Gideon Levy, Haaretz, 21/4/2022
Traduit par
Fausto Giudice, Tlaxcala

NdT- Le mardi 19 avril, des colons juifs emmenés par leurs députés du parti Sionisme religieux, ont effectué une « marche de Pessah » vers Homesh, le lieu emblématique des colons juifs en Cisjordanie. Avec 3 autres colonies (Ganim, Kadim, Sa-Nur), Homesh, située sur les terres palestiniennes du village de Burqa, au nord de Naplouse, a été évacuée et démantelée en 2005 dans le cadre du « Désengagement de Gaza ». Depuis lors, une série de tentatives de réinstallation de colons ont eu lieu, dont il reste aujourd’hui une yeshiva (école religieuse) et un « avant-poste ». J’ai respecté l’utilisation du terme « occupation » [כִּיבּוּשׁ, kibush] par l’auteur, désignant dans le langage courant israélien israélien l’occupation depuis 1967 de Jérusalem-Est, la Cisjordanie, Gaza et le Golan syrien, avec un sens implicite : que le territoire appelé Israël (la Palestine de 1948) ne serait pas sous occupation.-FG

 Nous tous, chaque Israélien, avons défilé à Homesh l’autre jour. Chacun d’entre nous, chaque Israélien, a participé à la parade du drapeau à Jérusalem mercredi. Nous tous, chaque Israélien, sommes des colons. Il n’y a pas d’autre façon de décrire la réalité. Quiconque pense qu’il ne s’agit que d’une petite minorité violente de colons avec laquelle la plupart des gens n’ont aucun lien, quiconque pense qu’il s’agit d’une partie éloignée de la terre, d’une arrière-cour sombre qui n’a aucun lien avec la vitrine, se ment complètement à lui-même.

Des Israéliens participant à la marche sur Homesh regardent les villages palestiniens voisins. Photo : Amir Levy

Comme il est agréablement faux de penser que ça ne peut pas être nous, que c’est eux ; comme il est agréablement faux de penser que nous, les éclairés, n’avons aucun lien avec cela, que le gouvernement ne fait que céder à leur folie.

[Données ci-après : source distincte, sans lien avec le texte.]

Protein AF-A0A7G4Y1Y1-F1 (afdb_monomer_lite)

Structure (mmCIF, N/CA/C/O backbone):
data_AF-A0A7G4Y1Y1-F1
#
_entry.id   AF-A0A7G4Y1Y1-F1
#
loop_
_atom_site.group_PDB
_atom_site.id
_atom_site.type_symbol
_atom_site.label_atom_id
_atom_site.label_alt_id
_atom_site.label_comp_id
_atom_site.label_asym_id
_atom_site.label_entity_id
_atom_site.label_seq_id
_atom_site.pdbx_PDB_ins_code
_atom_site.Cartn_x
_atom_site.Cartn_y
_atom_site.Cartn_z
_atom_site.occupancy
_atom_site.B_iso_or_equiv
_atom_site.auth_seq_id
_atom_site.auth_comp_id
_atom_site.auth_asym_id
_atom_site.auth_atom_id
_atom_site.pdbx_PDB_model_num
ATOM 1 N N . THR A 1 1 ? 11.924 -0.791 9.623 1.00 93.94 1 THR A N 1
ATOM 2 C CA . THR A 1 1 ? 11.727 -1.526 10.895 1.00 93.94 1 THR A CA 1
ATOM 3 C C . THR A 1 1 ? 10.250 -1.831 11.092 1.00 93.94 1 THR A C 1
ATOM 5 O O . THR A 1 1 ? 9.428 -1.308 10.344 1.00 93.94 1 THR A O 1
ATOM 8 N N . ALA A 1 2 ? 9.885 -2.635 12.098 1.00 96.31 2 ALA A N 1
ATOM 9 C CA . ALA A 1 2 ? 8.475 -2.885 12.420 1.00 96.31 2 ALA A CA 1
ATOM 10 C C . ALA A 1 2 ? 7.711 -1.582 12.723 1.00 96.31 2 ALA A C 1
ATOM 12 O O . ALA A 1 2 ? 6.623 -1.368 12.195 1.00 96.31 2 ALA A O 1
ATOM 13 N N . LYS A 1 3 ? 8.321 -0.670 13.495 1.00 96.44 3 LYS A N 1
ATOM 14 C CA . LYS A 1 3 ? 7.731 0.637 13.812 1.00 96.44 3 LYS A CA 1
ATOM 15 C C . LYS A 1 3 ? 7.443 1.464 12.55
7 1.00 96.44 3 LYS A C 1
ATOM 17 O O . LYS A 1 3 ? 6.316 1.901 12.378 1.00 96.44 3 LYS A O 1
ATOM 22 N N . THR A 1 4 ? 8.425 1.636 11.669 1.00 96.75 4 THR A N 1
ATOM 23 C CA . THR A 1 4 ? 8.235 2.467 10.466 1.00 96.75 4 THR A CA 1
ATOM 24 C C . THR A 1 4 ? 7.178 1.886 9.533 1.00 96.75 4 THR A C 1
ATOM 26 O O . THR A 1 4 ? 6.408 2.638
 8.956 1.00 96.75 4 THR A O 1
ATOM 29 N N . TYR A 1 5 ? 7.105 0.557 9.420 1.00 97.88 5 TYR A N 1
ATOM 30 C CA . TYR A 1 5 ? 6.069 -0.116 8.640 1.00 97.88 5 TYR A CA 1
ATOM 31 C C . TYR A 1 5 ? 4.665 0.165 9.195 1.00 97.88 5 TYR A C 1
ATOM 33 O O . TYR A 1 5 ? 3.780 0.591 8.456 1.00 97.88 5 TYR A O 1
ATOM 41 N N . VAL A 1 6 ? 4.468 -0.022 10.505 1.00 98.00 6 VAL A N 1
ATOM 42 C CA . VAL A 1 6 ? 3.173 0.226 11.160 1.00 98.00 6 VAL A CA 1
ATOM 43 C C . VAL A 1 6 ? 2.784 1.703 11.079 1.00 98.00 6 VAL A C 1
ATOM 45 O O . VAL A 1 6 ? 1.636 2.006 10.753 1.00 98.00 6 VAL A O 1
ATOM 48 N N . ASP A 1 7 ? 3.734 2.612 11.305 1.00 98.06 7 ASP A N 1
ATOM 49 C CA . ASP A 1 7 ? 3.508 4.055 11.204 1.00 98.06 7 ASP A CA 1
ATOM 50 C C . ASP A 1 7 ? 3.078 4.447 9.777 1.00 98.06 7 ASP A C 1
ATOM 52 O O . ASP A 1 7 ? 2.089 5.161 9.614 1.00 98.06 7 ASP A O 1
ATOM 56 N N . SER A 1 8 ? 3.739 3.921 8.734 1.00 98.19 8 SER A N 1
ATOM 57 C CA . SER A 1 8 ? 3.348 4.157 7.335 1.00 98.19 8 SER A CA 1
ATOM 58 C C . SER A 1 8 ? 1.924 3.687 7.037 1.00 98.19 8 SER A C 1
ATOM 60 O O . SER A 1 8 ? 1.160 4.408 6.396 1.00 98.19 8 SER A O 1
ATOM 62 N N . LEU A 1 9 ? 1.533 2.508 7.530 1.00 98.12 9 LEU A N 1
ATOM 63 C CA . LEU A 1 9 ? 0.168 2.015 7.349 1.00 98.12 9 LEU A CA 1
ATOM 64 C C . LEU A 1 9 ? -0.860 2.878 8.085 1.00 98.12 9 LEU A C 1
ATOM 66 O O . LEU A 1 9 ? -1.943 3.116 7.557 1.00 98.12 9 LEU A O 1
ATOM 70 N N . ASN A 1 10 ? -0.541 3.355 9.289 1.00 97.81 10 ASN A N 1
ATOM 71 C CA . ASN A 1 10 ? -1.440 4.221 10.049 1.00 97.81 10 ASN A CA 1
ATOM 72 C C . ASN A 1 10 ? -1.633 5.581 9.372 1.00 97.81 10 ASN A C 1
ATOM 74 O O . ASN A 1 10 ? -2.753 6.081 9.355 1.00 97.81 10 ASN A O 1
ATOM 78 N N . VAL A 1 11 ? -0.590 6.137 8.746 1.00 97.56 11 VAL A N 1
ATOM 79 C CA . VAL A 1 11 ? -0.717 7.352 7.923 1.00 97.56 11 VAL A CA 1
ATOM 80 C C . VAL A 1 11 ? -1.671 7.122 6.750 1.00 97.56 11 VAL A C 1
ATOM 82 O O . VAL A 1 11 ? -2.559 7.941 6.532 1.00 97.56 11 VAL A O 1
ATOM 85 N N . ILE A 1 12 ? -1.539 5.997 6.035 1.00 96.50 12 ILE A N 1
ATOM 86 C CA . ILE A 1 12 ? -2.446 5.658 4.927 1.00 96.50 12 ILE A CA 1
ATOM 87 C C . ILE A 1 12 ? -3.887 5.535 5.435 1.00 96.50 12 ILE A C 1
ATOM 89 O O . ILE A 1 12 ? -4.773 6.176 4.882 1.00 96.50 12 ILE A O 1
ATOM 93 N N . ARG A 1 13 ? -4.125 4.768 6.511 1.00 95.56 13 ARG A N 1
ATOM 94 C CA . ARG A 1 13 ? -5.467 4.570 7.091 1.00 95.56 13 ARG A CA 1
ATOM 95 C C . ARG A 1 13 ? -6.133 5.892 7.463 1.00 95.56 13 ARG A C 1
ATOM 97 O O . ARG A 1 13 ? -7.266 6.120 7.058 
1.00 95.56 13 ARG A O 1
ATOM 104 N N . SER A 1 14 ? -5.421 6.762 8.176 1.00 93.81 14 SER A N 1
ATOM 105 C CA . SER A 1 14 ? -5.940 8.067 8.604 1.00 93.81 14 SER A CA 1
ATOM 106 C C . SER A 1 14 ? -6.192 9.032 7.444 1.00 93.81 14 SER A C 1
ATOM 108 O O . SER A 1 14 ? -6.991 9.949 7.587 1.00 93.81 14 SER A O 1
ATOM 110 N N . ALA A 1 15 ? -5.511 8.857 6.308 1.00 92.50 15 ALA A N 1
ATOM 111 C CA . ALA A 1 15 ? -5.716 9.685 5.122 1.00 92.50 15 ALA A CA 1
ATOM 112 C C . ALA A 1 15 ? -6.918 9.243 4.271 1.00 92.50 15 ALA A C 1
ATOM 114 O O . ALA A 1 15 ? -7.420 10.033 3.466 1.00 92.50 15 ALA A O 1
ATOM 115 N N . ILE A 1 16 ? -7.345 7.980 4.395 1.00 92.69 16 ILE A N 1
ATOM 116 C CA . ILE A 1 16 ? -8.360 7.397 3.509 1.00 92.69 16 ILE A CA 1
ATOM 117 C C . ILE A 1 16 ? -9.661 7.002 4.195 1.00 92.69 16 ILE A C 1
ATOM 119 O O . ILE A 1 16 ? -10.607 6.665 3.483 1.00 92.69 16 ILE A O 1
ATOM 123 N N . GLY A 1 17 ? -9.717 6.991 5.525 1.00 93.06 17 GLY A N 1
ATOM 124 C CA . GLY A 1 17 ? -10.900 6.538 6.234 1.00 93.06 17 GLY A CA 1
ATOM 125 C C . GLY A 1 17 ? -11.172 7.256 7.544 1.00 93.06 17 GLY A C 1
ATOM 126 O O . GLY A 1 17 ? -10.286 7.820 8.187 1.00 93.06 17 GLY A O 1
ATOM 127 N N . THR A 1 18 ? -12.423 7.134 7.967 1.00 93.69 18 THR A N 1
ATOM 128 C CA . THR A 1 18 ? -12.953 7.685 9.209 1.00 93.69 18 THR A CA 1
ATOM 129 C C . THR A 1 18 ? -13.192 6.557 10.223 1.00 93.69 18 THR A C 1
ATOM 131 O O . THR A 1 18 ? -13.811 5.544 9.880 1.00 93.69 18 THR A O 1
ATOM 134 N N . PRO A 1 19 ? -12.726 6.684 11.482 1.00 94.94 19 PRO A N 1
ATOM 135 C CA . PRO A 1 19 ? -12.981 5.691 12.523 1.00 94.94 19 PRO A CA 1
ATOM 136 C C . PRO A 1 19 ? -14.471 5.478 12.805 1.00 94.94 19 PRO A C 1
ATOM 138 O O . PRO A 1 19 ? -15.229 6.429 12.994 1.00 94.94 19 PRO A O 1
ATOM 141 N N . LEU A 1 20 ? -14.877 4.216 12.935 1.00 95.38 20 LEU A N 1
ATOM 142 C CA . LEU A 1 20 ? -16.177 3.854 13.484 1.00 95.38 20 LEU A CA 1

Dans toute extorsion, il y a l’extorqueur et l’extorqué. Ce n’est pas nous, ce sont ces autres personnes avec les grandes calottes et les longues papillotes, avec les femmes en foulard et les écoles religieuses pour filles. Qu’est-ce que Homesh a à voir avec nous ? Ou le Mont du Temple ? Il est vrai que la plupart des Israéliens n’ont jamais mis les pieds dans l’un ou l’autre de ces endroits, et que beaucoup n’ont probablement aucune idée de l’endroit où se trouve Homesh, mais la vérité est que nous sommes tous là. Nous portons tous la responsabilité.

Chaque drapeau provocateur de Homesh, et tous ceux qui sont brandis sur le Mont du Temple, portent nos noms à tous. On ne peut pas s’asseoir à Tel Aviv en sirotant un café au lait de soja, en gloussant et en se plaignant : « Qu’est-ce qui va se passer avec ces colons ? Ils ruinent ‘notre’ pays ».  On ne peut pas non plus siéger dans un gouvernement qui supervise tout cela et dire que c’est un gouvernement de changement. Si quelqu’un a encore besoin de la preuve qu’il n’y a aucune différence entre ce gouvernement et ses prédécesseurs, il suffit de regarder Homesh.

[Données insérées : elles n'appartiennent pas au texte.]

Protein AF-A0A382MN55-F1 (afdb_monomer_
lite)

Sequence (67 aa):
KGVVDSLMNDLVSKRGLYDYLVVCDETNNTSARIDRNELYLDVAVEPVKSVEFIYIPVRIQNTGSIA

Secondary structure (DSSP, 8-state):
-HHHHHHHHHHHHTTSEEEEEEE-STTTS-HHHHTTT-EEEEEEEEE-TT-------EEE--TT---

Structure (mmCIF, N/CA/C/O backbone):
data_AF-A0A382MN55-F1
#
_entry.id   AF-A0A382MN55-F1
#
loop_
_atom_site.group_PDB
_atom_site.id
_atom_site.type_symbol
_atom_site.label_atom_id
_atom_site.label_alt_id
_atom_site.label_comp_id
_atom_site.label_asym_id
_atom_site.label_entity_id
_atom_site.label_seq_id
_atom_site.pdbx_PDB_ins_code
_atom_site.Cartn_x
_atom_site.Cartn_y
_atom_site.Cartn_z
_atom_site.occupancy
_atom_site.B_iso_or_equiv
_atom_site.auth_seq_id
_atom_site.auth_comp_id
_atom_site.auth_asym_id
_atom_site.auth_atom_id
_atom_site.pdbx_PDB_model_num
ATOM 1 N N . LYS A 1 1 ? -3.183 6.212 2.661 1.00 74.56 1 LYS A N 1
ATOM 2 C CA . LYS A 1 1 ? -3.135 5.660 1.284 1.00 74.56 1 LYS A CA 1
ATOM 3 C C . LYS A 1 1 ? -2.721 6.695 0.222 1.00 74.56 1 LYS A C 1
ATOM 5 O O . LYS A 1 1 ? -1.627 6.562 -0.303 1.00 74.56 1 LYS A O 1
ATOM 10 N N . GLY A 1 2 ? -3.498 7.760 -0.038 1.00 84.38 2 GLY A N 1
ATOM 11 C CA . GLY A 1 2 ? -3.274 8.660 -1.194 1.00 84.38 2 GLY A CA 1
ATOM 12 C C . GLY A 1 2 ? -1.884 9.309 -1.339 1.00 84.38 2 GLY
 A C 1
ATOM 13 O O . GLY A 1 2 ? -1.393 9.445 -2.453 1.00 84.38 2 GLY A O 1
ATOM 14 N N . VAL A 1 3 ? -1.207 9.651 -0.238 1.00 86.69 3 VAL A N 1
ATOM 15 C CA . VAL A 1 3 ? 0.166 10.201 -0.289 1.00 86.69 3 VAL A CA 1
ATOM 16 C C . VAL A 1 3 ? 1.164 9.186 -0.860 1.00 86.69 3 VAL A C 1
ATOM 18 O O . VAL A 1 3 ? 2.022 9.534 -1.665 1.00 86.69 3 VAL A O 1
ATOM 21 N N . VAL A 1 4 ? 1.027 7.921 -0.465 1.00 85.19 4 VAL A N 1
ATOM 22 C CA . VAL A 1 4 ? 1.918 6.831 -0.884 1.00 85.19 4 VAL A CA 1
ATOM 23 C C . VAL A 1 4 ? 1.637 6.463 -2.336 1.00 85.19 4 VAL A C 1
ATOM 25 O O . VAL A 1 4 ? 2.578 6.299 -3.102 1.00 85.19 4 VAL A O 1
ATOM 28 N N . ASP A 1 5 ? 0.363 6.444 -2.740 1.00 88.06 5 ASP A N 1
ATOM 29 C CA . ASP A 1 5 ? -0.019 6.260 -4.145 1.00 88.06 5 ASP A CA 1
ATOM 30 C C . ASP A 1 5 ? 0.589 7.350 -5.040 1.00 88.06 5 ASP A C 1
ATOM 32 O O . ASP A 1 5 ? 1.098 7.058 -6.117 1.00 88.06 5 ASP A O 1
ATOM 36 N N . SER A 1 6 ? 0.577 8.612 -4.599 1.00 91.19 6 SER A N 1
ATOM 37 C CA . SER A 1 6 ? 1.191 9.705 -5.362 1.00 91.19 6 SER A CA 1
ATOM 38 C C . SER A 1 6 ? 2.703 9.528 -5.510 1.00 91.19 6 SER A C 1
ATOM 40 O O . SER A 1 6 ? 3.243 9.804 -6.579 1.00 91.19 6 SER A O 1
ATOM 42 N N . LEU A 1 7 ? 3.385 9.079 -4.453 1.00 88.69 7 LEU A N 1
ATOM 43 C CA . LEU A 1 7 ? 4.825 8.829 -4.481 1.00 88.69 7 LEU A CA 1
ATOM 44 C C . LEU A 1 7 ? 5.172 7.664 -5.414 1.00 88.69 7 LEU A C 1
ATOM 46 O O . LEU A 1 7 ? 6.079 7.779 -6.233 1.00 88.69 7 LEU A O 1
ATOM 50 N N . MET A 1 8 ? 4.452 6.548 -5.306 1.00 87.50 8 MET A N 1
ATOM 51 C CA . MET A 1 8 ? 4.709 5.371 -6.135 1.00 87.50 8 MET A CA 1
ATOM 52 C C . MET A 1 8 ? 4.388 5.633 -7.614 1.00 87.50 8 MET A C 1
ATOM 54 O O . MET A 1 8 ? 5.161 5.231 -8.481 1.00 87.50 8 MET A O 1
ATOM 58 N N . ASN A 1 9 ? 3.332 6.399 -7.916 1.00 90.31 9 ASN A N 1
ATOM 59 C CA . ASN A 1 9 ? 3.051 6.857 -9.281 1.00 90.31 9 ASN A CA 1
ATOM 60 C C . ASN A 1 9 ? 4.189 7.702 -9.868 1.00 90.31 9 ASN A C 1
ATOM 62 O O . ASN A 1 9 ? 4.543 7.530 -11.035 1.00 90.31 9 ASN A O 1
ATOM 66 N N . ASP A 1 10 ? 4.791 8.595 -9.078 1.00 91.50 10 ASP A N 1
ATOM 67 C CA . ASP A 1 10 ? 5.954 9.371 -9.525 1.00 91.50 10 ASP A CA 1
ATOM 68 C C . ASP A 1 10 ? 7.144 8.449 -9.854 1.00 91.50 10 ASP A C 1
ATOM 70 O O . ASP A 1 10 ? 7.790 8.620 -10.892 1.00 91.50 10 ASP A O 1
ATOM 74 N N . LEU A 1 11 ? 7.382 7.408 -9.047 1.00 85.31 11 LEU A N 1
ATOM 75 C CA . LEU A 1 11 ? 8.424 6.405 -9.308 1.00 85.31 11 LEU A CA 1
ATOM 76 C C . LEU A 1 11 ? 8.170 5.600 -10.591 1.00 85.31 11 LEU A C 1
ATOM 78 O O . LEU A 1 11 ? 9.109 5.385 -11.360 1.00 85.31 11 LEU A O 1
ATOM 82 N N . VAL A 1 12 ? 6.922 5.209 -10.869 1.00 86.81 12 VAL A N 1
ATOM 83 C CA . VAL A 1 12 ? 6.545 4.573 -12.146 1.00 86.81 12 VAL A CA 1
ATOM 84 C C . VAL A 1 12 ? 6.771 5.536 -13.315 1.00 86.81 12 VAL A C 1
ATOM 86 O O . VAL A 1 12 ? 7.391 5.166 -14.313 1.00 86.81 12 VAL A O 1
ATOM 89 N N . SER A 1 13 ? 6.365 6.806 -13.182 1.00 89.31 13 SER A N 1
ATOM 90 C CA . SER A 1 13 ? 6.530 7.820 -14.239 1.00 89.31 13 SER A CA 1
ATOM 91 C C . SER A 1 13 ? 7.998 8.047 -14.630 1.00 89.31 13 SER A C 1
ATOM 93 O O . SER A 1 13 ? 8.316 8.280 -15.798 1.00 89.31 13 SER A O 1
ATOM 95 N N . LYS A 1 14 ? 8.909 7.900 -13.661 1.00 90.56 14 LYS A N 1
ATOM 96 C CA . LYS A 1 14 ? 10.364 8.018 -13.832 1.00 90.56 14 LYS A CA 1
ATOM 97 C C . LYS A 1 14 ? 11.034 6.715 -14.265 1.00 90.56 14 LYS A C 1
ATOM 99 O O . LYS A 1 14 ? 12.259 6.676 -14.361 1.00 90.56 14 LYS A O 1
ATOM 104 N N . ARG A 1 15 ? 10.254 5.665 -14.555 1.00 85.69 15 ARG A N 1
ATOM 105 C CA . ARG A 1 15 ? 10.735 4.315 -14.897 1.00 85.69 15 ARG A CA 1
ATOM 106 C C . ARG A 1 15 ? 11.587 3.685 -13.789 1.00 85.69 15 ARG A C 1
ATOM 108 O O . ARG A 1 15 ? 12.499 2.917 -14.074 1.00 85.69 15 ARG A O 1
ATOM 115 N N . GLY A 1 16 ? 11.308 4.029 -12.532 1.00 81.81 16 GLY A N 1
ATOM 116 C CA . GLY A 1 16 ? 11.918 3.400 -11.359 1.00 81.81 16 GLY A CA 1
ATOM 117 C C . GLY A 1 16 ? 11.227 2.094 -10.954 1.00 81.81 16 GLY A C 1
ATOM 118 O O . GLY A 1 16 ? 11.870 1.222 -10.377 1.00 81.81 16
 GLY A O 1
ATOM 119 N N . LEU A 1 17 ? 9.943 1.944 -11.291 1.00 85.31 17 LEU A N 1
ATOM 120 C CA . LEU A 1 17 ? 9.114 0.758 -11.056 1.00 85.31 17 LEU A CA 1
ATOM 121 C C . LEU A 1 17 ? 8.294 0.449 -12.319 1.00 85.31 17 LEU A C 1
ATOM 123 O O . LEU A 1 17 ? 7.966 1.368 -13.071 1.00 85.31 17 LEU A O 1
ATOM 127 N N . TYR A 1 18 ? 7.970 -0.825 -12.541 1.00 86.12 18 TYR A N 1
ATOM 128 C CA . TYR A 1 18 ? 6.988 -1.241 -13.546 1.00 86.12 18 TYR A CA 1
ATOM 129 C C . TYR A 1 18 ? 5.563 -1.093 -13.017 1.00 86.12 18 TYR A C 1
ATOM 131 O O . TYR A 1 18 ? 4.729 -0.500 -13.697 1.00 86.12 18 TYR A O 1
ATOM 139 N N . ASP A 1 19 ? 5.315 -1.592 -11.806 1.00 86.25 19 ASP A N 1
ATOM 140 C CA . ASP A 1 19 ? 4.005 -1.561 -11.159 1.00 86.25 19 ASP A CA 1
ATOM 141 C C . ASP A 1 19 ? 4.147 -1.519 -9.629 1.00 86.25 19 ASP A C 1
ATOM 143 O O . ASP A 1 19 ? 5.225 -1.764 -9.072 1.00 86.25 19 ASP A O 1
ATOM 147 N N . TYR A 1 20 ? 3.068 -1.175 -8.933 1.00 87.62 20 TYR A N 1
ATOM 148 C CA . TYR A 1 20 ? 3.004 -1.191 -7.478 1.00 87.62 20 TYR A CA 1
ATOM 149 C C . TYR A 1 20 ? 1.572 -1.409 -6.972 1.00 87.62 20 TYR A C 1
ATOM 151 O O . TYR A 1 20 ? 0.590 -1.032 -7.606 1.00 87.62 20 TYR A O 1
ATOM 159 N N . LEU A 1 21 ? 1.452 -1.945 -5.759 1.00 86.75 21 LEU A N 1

Benny Gantz aurait dû fermer Homesh. Omer Bar-Lev aurait dû disperser les drapeaux. Yair Lapid est aussi monté à Homesh. Nitzan Horowitz a également participé à la marche des drapeaux et Merav Michaeli a également frappé des vieillards avec des bâtons sur la place de la mosquée. Ils sont partie prenante de toutes ces choses. Idit Silman et Itamar Ben-Gvir ne marchent jamais seuls. Il y a les FDI qui les protègent, la police israélienne qui ne les arrête pas et un gouvernement qui ne lève pas le petit doigt. Par conséquent, nous étions tous à Homesh.

C’est ce qu’on appelle être complice d’un crime. Pas seulement le fait de ne pas empêcher un crime, ce qui est aussi un délit pénal, mais l’aide à la commission du crime lui-même. L’article 26 du Code Pénal stipule : « est considéré comme partie au délit celui qui, présent ou non au moment où le délit est commis, accomplit ou omet d’accomplir un acte quelconque dans le but de permettre ou d’aider une autre personne à commettre le délit ». Faut-il en dire plus ? La manifestation provocatrice à Homesh était méprisable. C’est l’apartheid dans sa forme la plus pure et une gifle au visage de la Haute Cour de Justice. Elle témoigne d’un plus grand mépris de la loi que ce qu’impliquent les accusations portées contre Benjamin Netanyahou.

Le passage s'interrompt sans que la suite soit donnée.